Adapun untuk para lansia, fokus utama puasa ramadhan terletak pada pengaturan diet ketika berbuka dan sahur, papar Siti Setiati dari divisi Geriatri Ilmu Penyakit Dalam FKUI. Para lansia diperbolehkan berpuasa jika kondisi tubuhnya stabil, penyakitnya terkontrol, serta tidak ada infeksi akut. Proporsi kalori untuk sahur, buka puasa, dan sesudah tarawih bagi para lansia ialah 40%, 50%, dan 10%. Ketika berbuka puasa, pastikan tidak langsung makan berat, karena fungsi lambung dan usus halus jelas sudah jauh menurun. Kebutuhan kalori puasa dengan tidak puasa tidak ada perbedaan, sehingga, jumlah makanan yang masuk logikanya tidak boleh berubah. Untuk mencegah dehidrasi, anjurkan lansia untuk minum air ketika bangun tidur, ketika sahur, saat berbuka, serta porsi terbesar setelah tarawih atau sebelum tidur. Antara berbuka dengan sebelum sahur sebaiknya mengkonsumsi jus buah agar lebih bernutrisi. Terlalu banyak es pada minuman akan menahan rasa kenyang sehingga para lansia menjadi malas makan.
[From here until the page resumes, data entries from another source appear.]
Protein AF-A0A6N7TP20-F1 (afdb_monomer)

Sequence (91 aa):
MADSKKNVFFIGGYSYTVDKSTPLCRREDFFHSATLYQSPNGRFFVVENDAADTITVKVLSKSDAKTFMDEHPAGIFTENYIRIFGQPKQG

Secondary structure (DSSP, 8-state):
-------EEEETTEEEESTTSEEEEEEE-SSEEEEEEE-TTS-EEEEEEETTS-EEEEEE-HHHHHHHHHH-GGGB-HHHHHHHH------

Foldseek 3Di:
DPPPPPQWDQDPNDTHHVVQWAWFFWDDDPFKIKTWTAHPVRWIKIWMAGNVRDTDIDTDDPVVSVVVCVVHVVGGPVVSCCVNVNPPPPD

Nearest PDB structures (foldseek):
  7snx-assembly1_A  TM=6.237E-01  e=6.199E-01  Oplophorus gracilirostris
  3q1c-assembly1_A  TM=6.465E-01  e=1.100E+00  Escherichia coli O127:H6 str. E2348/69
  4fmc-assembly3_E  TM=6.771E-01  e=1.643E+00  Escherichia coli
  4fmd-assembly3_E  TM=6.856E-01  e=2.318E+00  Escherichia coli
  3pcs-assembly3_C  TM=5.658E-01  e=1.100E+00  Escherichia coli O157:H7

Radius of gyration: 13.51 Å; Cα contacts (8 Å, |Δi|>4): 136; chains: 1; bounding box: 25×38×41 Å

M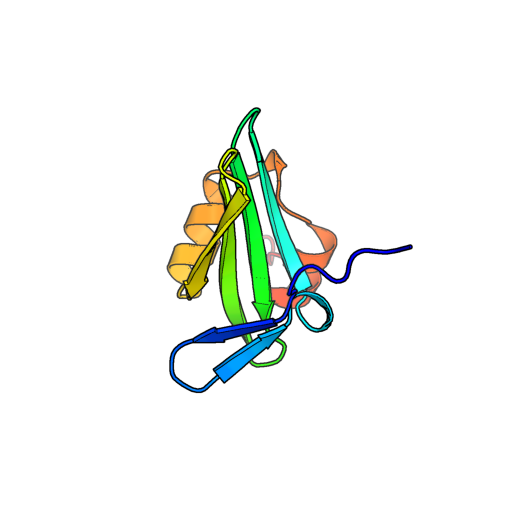ean predicted aligned error: 8.08 Å

Solvent-accessible surface area (backbone atoms only — not comparable to full-atom values): 5366 Å² total; per-residue (Å²): 132,85,80,79,78,70,56,62,45,81,55,98,92,40,80,48,40,55,88,71,23,48,63,35,27,45,47,77,53,101,53,38,34,39,37,34,30,34,40,84,87,74,47,35,33,34,42,34,36,38,73,84,76,46,77,46,77,46,79,39,53,75,66,56,52,48,51,56,36,68,77,37,60,92,29,43,36,62,72,46,39,35,73,73,75,42,70,82,77,82,125

Structure (mmCIF, N/CA/C/O backbone):
data_AF-A0A6N7TP20-F1
#
_entry.id   AF-A0A6N7TP20-F1
#
loop_
_atom_site.group_PDB
_atom_site.id
_atom_site.type_symbol
_atom_site.label_atom_id
_atom_site.label_alt_id
_atom_site.label_comp_id
_atom_site.label_asym_id
_atom_site.label_entity_id
_atom_site.label_seq_id
_atom_site.pdbx_PDB_ins_code
_atom_site.Cartn_x
_atom_site.Cartn_y
_atom_site.Cartn_z
_atom_site.occupancy
_atom_site.B_iso_or_equiv
_atom_site.auth_seq_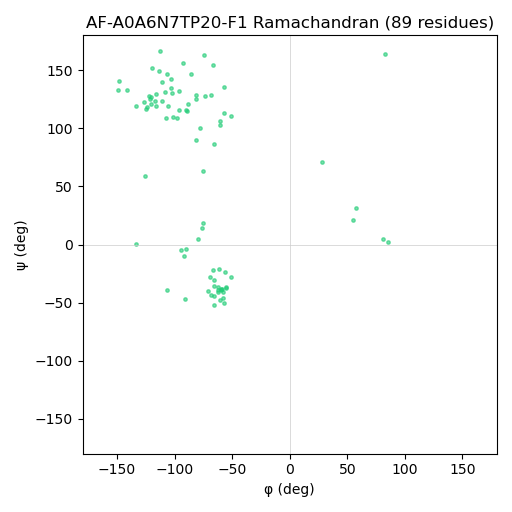id
_atom_site.auth_comp_id
_atom_site.auth_asym_id
_atom_site.auth_atom_id
_atom_site.pdbx_PDB_model_num
ATOM 1 N N . MET A 1 1 ? -5.006 -7.935 -25.964 1.00 34.12 1 MET A N 1
ATOM 2 C CA . MET A 1 1 ? -4.978 -9.048 -24.995 1.00 34.12 1 MET A CA 1
ATOM 3 C C . MET A 1 1 ? -4.311 -8.533 -23.728 1.00 34.12 1 MET A C 1
ATOM 5 O O . MET A 1 1 ? -3.146 -8.176 -23.797 1.00 34.12 1 MET A O 1
ATOM 9 N N . ALA A 1 2 ? -5.058 -8.365 -22.633 1.00 34.62 2 ALA A N 1
ATOM 10 C CA . ALA A 1 2 ? -4.501 -7.914 -21.358 1.00 34.62 2 ALA A CA 1
ATOM 11 C C . ALA A 1 2 ? -3.808 -9.108 -20.696 1.00 34.62 2 ALA A C 1
ATOM 13 O O . ALA A 1 2 ? -4.471 -10.009 -20.178 1.00 34.62 2 ALA A O 1
ATOM 14 N N . ASP A 1 3 ? -2.484 -9.156 -20.813 1.00 38.09 3 ASP A N 1
ATOM 15 C CA . ASP A 1 3 ? -1.664 -10.177 -20.178 1.00 38.09 3 ASP A CA 1
ATOM 16 C C . ASP A 1 3 ? -1.860 -10.068 -18.661 1.00 38.09 3 ASP A C 1
ATOM 18 O O . ASP A 1 3 ? -1.468 -9.095 -18.018 1.00 38.09 3 ASP A O 1
ATOM 22 N N . SER A 1 4 ? -2.593 -11.032 -18.107 1.00 44.59 4 SER A N 1
ATOM 23 C CA . SER A 1 4 ? -2.951 -11.118 -16.694 1.00 44.59 4 SER A CA 1
ATOM 24 C C . SER A 1 4 ? -1.734 -11.567 -15.882 1.00 44.59 4 SER A C 1
ATOM 26 O O . SER A 1 4 ? -1.732 -12.649 -15.289 1.00 44.59 4 SER A O 1
ATOM 28 N N . LYS A 1 5 ? -0.670 -10.755 -15.878 1.00 51.69 5 LYS A N 1
ATOM 29 C CA . LYS A 1 5 ? 0.542 -10.971 -15.081 1.00 51.69 5 LYS A CA 1
ATOM 30 C C . LYS A 1 5 ? 0.199 -10.858 -13.592 1.00 51.69 5 LYS A C 1
ATOM 32 O O . LYS A 1 5 ? 0.260 -9.796 -12.996 1.00 51.69 5 LYS A O 1
ATOM 37 N N . LYS A 1 6 ? -0.235 -11.985 -13.019 1.00 58.47 6 LYS A N 1
ATOM 38 C CA . LYS A 1 6 ? -0.243 -12.358 -11.591 1.00 58.47 6 LYS A CA 1
ATOM 39 C C . LYS A 1 6 ? -0.331 -11.183 -10.599 1.00 58.47 6 LYS A C 1
ATOM 41 O O . LYS A 1 6 ? 0.574 -10.949 -9.812 1.00 58.47 6 LYS A O 1
ATOM 46 N N . ASN A 1 7 ? -1.497 -10.543 -10.536 1.00 69.31 7 ASN A N 1
ATOM 47 C CA . ASN A 1 7 ? -1.856 -9.585 -9.480 1.00 69.31 7 ASN A CA 1
ATOM 48 C C . ASN A 1 7 ? -2.224 -10.260 -8.139 1.00 69.31 7 ASN A C 1
ATOM 50 O O . ASN A 1 7 ? -2.832 -9.625 -7.277 1.00 69.31 7 ASN A O 1
ATOM 54 N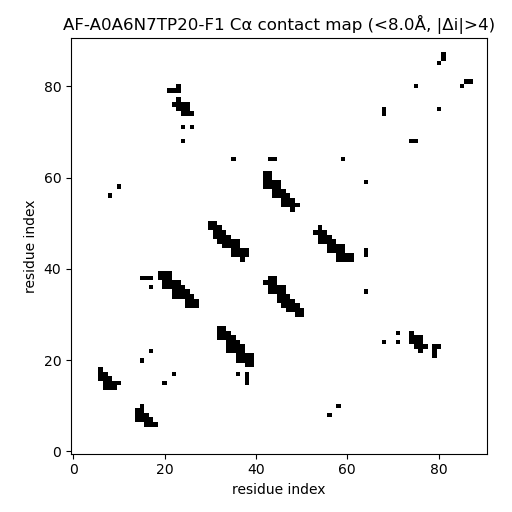 N . VAL A 1 8 ? -1.918 -11.552 -7.967 1.00 74.06 8 VAL A N 1
ATOM 55 C CA . VAL A 1 8 ? -2.247 -12.341 -6.771 1.00 74.06 8 VAL A CA 1
ATOM 56 C C . VAL A 1 8 ? -0.971 -12.941 -6.201 1.00 74.06 8 VAL A C 1
ATOM 58 O O . VAL A 1 8 ? -0.320 -13.759 -6.848 1.00 74.06 8 VAL A O 1
ATOM 61 N N . PHE A 1 9 ? -0.642 -12.559 -4.973 1.00 78.62 9 PHE A N 1
ATOM 62 C CA . PHE A 1 9 ? 0.558 -12.980 -4.262 1.00 78.62 9 PHE A CA 1
ATOM 63 C C . PHE A 1 9 ? 0.173 -13.783 -3.026 1.00 78.62 9 PHE A C 1
ATOM 65 O O . PHE A 1 9 ? -0.652 -13.345 -2.229 1.00 78.62 9 PHE A O 1
ATOM 72 N N . PHE A 1 10 ? 0.766 -14.960 -2.846 1.00 75.88 10 PHE A N 1
ATOM 73 C CA . PHE A 1 10 ? 0.512 -15.804 -1.680 1.00 75.88 10 PHE A CA 1
ATOM 74 C C . PHE A 1 10 ? 1.661 -15.651 -0.687 1.00 75.88 10 PHE A C 1
ATOM 76 O O . PHE A 1 10 ? 2.769 -16.108 -0.954 1.00 75.88 10 PHE A O 1
ATOM 83 N N . ILE A 1 11 ? 1.406 -15.005 0.452 1.00 76.06 11 ILE A N 1
ATOM 84 C CA . ILE A 1 11 ? 2.419 -14.757 1.487 1.00 76.06 11 ILE A CA 1
ATOM 85 C C . ILE A 1 11 ? 1.895 -15.268 2.825 1.00 76.06 11 ILE A C 1
ATOM 87 O O . ILE A 1 11 ? 0.820 -14.869 3.273 1.00 76.06 11 ILE A O 1
ATOM 91 N N . GLY A 1 12 ? 2.640 -16.176 3.462 1.00 67.31 12 GLY A N 1
ATOM 92 C CA . GLY A 1 12 ? 2.320 -16.681 4.804 1.00 67.31 12 GLY A CA 1
ATOM 93 C C . GLY A 1 12 ? 0.930 -17.320 4.933 1.00 67.31 12 GLY A C 1
ATOM 94 O O . GLY A 1 12 ? 0.305 -17.198 5.982 1.00 67.31 12 GLY A O 1
ATOM 95 N N . GLY A 1 13 ? 0.414 -17.938 3.862 1.00 72.31 13 GLY A N 1
ATOM 96 C CA . GLY A 1 13 ? -0.924 -18.548 3.824 1.00 72.31 13 GLY A CA 1
ATOM 97 C C . GLY A 1 13 ? -2.072 -17.592 3.474 1.00 72.31 13 GLY A C 1
ATOM 98 O O . GLY A 1 13 ? -3.221 -18.019 3.436 1.00 72.31 13 GLY A O 1
ATOM 99 N N . TYR A 1 14 ? -1.784 -16.320 3.184 1.00 73.31 14 TYR A N 1
ATOM 100 C CA . TYR A 1 14 ? -2.780 -15.329 2.774 1.00 73.31 14 TYR A CA 1
ATOM 101 C C . TYR A 1 14 ? -2.596 -14.927 1.312 1.00 73.31 14 TYR A C 1
ATOM 103 O O . TYR A 1 14 ? -1.474 -14.739 0.844 1.00 73.31 14 TYR A O 1
ATOM 111 N N . SER A 1 15 ? -3.711 -14.765 0.600 1.00 75.69 15 SER A N 1
ATOM 112 C CA . SER A 1 15 ? -3.742 -14.245 -0.767 1.00 75.69 15 SER A CA 1
ATOM 113 C C . SER A 1 15 ? -3.874 -12.720 -0.762 1.00 75.69 15 SER A C 1
ATOM 115 O O . SER A 1 15 ? -4.901 -12.173 -0.351 1.00 75.69 15 SER A O 1
ATOM 117 N N . TYR A 1 16 ? -2.849 -12.038 -1.249 1.00 77.62 16 TYR A N 1
ATOM 118 C CA . TYR A 1 16 ? -2.796 -10.599 -1.457 1.00 77.62 16 TYR A CA 1
ATOM 119 C C . TYR A 1 16 ? -3.096 -10.309 -2.923 1.00 77.62 16 TYR A C 1
ATOM 121 O O . TYR A 1 16 ? -2.306 -10.625 -3.807 1.00 77.62 16 TYR A O 1
ATOM 129 N N . THR A 1 17 ? -4.268 -9.737 -3.182 1.00 79.19 17 THR A N 1
ATOM 130 C CA . THR A 1 17 ? -4.730 -9.427 -4.542 1.00 79.19 17 THR A CA 1
ATOM 131 C C . THR A 1 17 ? -4.616 -7.933 -4.762 1.00 79.19 17 THR A C 1
ATOM 133 O O . THR A 1 17 ? -5.293 -7.190 -4.055 1.00 79.19 17 THR A O 1
ATOM 136 N N . VAL A 1 18 ? -3.824 -7.488 -5.734 1.00 78.62 18 VAL A N 1
ATOM 137 C CA . VAL A 1 18 ? -3.716 -6.066 -6.097 1.00 78.62 18 VAL A CA 1
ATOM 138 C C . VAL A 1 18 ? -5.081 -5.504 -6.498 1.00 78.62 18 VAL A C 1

Ketika sahur, Siti memaparkan, tidak dianjurkan minum teh dan kopi dan makanan yang sulit dicerna, seperti keju. Dianjurkan mengonsumsi makanan yang lambat dicerna dan tinggi serat ketika sahur dan berbuka. Pilihan yang baik ialah buah-buahan terutama kurma karena mengandung gula, serat, karbohidrat, kalium, dan magnesium. Sedangkan untuk konsumsi obat, para lansia mesti memperhatikan jenis dan etiket obat. Agen sistemik bisa dikonsumsi ketika berbuka dan sahur. Namun bila kondisi tidak memungkinkan, sebaiknya segeralah berbuka. Ingat, ganjaran ibadah puasa hanyalah Allah yang tahu, jadi prinsip utama berpuasa pada penyakit kronis ialah jangan memaksakan puasa, kecuali jika sakit yang diderita bisa dikontrol, tidak terlalu parah, serta kondisi tubuh sedang sehat bugar.